▸ Task instructions
Working from the records below, repeat exactly the lines starting at the line that contains "ATOM 70 C C" and ending at the line that contains "ATOM 92 N N", inclusive.

▸ Provided data
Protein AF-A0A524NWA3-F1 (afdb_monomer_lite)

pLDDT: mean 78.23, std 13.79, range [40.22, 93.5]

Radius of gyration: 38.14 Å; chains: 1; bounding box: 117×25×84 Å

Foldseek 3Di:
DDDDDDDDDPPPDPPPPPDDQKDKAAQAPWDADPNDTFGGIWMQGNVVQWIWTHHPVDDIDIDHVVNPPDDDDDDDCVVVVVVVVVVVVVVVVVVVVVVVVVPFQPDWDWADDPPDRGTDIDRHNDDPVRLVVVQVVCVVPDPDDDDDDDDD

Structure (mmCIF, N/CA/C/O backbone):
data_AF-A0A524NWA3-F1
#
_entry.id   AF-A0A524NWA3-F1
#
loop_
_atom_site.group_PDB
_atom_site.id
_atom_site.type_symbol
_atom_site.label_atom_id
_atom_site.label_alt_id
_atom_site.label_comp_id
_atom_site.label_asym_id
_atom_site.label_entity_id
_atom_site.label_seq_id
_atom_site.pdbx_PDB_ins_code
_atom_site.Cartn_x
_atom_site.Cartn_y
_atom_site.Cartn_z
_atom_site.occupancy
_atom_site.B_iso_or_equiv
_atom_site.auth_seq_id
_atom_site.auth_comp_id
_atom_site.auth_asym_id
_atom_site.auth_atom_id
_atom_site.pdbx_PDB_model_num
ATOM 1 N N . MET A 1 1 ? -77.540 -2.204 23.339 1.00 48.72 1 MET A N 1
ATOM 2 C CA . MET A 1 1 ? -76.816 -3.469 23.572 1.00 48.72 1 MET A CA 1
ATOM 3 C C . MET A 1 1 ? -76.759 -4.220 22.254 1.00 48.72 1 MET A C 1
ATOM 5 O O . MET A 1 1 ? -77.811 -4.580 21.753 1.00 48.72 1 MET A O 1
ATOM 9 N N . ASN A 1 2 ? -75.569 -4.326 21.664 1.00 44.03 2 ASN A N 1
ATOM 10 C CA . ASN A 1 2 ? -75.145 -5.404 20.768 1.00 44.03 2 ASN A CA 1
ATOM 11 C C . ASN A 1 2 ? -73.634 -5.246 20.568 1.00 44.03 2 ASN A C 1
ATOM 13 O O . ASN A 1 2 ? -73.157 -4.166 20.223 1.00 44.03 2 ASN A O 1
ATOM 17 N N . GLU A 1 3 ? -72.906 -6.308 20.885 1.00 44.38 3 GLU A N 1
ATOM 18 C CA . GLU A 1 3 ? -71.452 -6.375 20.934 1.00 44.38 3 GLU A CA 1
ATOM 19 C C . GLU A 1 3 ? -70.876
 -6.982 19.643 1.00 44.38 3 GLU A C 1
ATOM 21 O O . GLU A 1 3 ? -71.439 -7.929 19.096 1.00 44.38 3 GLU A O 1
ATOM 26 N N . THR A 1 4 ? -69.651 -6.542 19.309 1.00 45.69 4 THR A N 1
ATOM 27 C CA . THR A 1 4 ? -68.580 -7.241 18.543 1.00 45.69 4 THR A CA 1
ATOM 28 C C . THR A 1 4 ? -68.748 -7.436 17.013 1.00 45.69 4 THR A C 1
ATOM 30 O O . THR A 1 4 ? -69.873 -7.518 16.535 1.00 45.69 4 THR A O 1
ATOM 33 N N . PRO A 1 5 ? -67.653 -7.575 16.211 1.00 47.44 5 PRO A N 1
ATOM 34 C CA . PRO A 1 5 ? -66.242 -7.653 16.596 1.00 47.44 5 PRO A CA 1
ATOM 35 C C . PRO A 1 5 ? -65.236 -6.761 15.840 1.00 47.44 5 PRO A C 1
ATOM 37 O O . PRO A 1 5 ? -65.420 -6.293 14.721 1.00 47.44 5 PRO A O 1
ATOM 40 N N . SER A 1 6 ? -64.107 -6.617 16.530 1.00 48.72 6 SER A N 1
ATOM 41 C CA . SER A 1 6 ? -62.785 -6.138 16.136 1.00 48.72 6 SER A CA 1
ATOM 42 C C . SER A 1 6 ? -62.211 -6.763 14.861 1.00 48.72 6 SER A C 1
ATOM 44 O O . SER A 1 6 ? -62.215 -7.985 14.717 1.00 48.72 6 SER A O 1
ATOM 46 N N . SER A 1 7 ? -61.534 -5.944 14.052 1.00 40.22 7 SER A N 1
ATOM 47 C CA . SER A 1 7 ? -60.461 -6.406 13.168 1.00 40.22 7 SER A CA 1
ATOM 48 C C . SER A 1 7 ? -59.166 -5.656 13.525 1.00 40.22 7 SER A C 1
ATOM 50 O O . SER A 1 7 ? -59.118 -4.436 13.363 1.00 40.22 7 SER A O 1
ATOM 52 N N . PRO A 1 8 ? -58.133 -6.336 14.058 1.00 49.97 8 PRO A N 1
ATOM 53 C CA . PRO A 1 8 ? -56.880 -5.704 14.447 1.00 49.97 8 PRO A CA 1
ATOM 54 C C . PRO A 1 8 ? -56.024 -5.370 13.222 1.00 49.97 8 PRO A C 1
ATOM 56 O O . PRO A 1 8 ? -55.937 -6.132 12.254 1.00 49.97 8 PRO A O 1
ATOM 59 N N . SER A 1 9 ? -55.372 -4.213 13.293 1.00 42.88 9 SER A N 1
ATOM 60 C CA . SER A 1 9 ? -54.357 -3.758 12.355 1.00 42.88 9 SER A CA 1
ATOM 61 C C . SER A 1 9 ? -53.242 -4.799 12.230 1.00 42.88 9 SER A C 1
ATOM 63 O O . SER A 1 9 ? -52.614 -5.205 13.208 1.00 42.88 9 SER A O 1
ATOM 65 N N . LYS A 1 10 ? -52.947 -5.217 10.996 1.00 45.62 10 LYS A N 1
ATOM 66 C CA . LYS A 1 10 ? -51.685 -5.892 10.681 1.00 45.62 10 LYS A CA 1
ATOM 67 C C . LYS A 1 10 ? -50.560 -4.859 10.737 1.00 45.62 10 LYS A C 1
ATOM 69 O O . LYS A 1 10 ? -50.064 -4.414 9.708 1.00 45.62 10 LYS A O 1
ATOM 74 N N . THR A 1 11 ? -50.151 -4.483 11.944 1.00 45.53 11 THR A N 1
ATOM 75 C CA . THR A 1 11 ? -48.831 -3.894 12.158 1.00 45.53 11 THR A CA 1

...

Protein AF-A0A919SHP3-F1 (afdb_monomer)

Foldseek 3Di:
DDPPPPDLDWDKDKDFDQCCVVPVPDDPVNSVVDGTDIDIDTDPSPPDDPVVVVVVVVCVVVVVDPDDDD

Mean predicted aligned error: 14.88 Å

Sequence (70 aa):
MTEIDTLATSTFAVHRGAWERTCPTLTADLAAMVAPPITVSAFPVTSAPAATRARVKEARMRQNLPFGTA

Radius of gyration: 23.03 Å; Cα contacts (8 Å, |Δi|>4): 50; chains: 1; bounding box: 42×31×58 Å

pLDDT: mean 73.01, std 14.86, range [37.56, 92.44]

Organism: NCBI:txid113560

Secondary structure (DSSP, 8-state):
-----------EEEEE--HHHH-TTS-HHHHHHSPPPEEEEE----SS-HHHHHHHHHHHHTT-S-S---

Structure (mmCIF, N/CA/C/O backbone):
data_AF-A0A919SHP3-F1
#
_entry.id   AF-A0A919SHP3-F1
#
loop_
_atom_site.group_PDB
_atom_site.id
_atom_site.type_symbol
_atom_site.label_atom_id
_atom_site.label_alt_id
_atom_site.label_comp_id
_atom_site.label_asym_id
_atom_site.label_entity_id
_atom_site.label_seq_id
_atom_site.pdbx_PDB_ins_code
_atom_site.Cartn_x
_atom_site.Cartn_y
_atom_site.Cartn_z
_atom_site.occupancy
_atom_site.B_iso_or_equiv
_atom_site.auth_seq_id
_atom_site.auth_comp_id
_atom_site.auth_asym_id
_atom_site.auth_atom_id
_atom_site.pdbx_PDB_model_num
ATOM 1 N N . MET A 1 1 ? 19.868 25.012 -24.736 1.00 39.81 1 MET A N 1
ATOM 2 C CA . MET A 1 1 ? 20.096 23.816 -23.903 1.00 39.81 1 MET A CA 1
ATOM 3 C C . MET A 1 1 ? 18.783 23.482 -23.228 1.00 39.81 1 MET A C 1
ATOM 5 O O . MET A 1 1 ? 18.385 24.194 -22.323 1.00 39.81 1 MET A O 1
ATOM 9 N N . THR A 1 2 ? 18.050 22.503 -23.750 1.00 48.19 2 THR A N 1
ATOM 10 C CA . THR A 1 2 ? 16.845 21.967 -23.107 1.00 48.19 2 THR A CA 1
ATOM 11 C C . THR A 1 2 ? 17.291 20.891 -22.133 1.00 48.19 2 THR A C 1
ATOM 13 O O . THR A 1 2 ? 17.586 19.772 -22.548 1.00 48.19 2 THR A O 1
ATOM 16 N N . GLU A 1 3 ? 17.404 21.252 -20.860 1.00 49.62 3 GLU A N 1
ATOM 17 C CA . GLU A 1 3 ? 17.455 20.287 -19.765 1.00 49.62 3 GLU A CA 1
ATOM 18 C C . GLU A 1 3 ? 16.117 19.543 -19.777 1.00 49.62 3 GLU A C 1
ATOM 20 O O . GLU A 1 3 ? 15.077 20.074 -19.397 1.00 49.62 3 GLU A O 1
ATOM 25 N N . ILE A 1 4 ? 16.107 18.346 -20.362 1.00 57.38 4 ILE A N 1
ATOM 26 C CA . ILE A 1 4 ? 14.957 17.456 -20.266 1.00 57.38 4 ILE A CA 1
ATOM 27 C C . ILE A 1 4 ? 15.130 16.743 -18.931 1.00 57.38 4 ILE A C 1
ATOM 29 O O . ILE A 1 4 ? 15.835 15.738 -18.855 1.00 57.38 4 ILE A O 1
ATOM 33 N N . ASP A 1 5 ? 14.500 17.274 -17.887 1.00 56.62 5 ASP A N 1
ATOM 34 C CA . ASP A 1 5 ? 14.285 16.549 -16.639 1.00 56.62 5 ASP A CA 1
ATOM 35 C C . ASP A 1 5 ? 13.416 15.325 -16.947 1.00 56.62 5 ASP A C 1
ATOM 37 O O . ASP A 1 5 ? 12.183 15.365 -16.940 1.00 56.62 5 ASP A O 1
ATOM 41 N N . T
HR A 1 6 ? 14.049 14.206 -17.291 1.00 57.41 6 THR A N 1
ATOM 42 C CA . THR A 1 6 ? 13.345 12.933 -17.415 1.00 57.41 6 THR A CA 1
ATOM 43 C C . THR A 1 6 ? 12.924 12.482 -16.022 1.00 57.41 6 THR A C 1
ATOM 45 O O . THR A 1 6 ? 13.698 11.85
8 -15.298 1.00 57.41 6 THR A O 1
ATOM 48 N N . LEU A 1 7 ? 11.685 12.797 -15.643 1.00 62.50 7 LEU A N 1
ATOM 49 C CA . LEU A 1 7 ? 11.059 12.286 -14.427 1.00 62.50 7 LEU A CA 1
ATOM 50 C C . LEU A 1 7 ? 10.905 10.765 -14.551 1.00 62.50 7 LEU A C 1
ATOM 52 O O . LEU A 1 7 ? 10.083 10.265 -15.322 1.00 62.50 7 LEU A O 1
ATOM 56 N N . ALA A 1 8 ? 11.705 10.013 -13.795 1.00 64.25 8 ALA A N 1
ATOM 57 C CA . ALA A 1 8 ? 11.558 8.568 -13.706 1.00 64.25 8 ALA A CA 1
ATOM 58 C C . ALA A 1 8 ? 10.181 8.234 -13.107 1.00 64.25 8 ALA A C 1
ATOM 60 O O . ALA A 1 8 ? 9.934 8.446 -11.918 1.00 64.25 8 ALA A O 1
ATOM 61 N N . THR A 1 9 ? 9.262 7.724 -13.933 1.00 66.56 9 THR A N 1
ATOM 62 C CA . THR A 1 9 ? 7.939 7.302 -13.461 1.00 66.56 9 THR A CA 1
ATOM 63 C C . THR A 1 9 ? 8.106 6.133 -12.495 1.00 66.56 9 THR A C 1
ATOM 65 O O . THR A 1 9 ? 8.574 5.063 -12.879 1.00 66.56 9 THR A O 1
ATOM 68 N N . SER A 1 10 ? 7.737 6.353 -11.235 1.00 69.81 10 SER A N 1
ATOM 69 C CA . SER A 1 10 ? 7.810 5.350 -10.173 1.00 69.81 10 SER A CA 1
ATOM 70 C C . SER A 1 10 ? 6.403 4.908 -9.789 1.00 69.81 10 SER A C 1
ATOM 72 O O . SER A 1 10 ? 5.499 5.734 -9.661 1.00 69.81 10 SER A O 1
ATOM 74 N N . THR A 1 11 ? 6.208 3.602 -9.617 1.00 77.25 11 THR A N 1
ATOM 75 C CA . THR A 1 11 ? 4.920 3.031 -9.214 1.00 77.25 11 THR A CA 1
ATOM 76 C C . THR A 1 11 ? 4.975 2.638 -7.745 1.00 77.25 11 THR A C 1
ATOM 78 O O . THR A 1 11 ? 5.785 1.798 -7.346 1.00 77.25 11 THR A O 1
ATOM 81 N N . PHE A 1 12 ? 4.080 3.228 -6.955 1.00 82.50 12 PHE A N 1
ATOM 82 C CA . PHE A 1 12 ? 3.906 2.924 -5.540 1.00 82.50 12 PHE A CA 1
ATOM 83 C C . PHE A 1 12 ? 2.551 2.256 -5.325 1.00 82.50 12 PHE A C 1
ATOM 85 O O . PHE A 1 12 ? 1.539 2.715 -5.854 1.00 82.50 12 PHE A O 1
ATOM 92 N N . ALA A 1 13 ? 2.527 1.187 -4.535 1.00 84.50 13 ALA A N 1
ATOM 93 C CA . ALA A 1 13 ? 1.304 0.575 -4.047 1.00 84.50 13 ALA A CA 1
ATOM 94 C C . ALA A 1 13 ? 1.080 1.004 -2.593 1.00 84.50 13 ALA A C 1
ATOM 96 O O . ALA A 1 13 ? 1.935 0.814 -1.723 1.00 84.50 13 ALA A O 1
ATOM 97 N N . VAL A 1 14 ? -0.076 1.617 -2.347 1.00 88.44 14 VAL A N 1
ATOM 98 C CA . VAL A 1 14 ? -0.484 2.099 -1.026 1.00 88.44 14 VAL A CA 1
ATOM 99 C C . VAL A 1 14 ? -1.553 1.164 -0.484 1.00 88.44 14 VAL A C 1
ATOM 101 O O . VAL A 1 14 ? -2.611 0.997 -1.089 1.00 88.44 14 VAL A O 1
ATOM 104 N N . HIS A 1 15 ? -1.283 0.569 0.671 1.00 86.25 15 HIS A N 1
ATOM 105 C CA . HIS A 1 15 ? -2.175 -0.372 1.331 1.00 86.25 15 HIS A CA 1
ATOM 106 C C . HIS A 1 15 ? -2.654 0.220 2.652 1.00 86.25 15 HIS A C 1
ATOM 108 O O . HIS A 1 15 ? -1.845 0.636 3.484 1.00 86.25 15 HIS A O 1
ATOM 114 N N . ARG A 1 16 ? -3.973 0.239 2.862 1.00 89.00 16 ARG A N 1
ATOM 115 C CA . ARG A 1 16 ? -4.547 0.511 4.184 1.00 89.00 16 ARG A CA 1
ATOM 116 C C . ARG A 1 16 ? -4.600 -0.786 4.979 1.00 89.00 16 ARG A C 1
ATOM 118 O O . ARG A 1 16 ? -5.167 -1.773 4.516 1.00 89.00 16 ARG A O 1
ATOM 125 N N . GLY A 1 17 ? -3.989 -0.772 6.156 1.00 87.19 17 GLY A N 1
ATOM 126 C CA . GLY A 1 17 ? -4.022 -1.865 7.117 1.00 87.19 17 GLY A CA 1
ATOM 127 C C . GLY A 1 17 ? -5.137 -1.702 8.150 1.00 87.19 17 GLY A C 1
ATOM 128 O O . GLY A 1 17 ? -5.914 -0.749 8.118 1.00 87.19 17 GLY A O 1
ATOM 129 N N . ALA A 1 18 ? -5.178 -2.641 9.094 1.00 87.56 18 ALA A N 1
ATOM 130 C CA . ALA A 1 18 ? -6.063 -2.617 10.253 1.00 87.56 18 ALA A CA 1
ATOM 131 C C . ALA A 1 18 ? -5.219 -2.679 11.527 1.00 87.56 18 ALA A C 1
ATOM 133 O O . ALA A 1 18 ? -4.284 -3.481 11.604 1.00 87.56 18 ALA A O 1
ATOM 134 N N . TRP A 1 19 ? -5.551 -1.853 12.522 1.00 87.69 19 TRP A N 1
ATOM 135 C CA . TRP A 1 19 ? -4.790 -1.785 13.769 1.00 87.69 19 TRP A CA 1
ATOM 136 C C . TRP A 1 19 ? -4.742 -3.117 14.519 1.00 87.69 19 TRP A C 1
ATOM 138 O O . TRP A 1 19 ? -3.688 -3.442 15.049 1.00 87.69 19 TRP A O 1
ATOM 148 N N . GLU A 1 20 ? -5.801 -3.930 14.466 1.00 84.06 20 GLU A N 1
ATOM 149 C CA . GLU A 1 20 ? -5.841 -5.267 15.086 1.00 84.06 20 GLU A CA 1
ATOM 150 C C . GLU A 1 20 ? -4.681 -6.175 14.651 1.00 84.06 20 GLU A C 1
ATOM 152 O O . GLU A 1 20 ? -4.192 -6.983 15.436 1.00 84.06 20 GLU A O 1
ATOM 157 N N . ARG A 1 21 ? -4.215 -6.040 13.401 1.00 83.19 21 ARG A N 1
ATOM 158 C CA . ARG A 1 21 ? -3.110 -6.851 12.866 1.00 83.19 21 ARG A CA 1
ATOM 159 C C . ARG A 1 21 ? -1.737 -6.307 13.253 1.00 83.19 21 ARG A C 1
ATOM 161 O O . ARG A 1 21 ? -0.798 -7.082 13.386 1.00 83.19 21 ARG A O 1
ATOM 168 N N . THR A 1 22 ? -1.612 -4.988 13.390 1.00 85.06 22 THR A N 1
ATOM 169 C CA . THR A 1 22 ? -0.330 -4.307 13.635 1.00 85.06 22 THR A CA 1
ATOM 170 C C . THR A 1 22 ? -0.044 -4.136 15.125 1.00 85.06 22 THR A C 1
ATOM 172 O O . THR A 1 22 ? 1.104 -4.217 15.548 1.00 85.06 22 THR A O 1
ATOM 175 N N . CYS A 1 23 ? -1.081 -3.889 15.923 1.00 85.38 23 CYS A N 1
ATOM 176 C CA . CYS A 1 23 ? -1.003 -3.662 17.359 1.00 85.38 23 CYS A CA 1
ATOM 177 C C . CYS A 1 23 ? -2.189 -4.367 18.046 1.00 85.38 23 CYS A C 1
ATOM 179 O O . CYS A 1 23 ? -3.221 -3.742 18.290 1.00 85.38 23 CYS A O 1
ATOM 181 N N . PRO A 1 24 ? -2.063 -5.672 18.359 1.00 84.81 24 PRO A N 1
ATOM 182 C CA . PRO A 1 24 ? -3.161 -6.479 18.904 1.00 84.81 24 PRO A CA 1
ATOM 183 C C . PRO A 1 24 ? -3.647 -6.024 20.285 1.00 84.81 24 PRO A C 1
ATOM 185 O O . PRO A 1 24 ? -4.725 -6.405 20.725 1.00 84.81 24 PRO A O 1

▸ Exercise answer
ATOM 70 C C . SER A 1 10 ? 6.403 4.908 -9.789 1.00 69.81 10 SER A C 1
ATOM 72 O O . SER A 1 10 ? 5.499 5.734 -9.661 1.00 69.81 10 SER A O 1
ATOM 74 N N . THR A 1 11 ? 6.208 3.602 -9.617 1.00 77.25 11 THR A N 1
ATOM 75 C CA . THR A 1 11 ? 4.920 3.031 -9.214 1.00 77.25 11 THR A CA 1
ATOM 76 C C . THR A 1 11 ? 4.975 2.638 -7.745 1.00 77.25 11 THR A C 1
ATOM 78 O O . THR A 1 11 ? 5.785 1.798 -7.346 1.00 77.25 11 THR A O 1
ATOM 81 N N . PHE A 1 12 ? 4.080 3.228 -6.955 1.00 82.50 12 PHE A N 1
ATOM 82 C CA . PHE A 1 12 ? 3.906 2.924 -5.540 1.00 82.50 12 PHE A CA 1
ATOM 83 C C . PHE A 1 12 ? 2.551 2.256 -5.325 1.00 82.50 12 PHE A C 1
ATOM 85 O O . PHE A 1 12 ? 1.539 2.715 -5.854 1.00 82.50 12 PHE A O 1
ATOM 92 N N . ALA A 1 13 ? 2.527 1.187 -4.535 1.00 84.50 13 ALA A N 1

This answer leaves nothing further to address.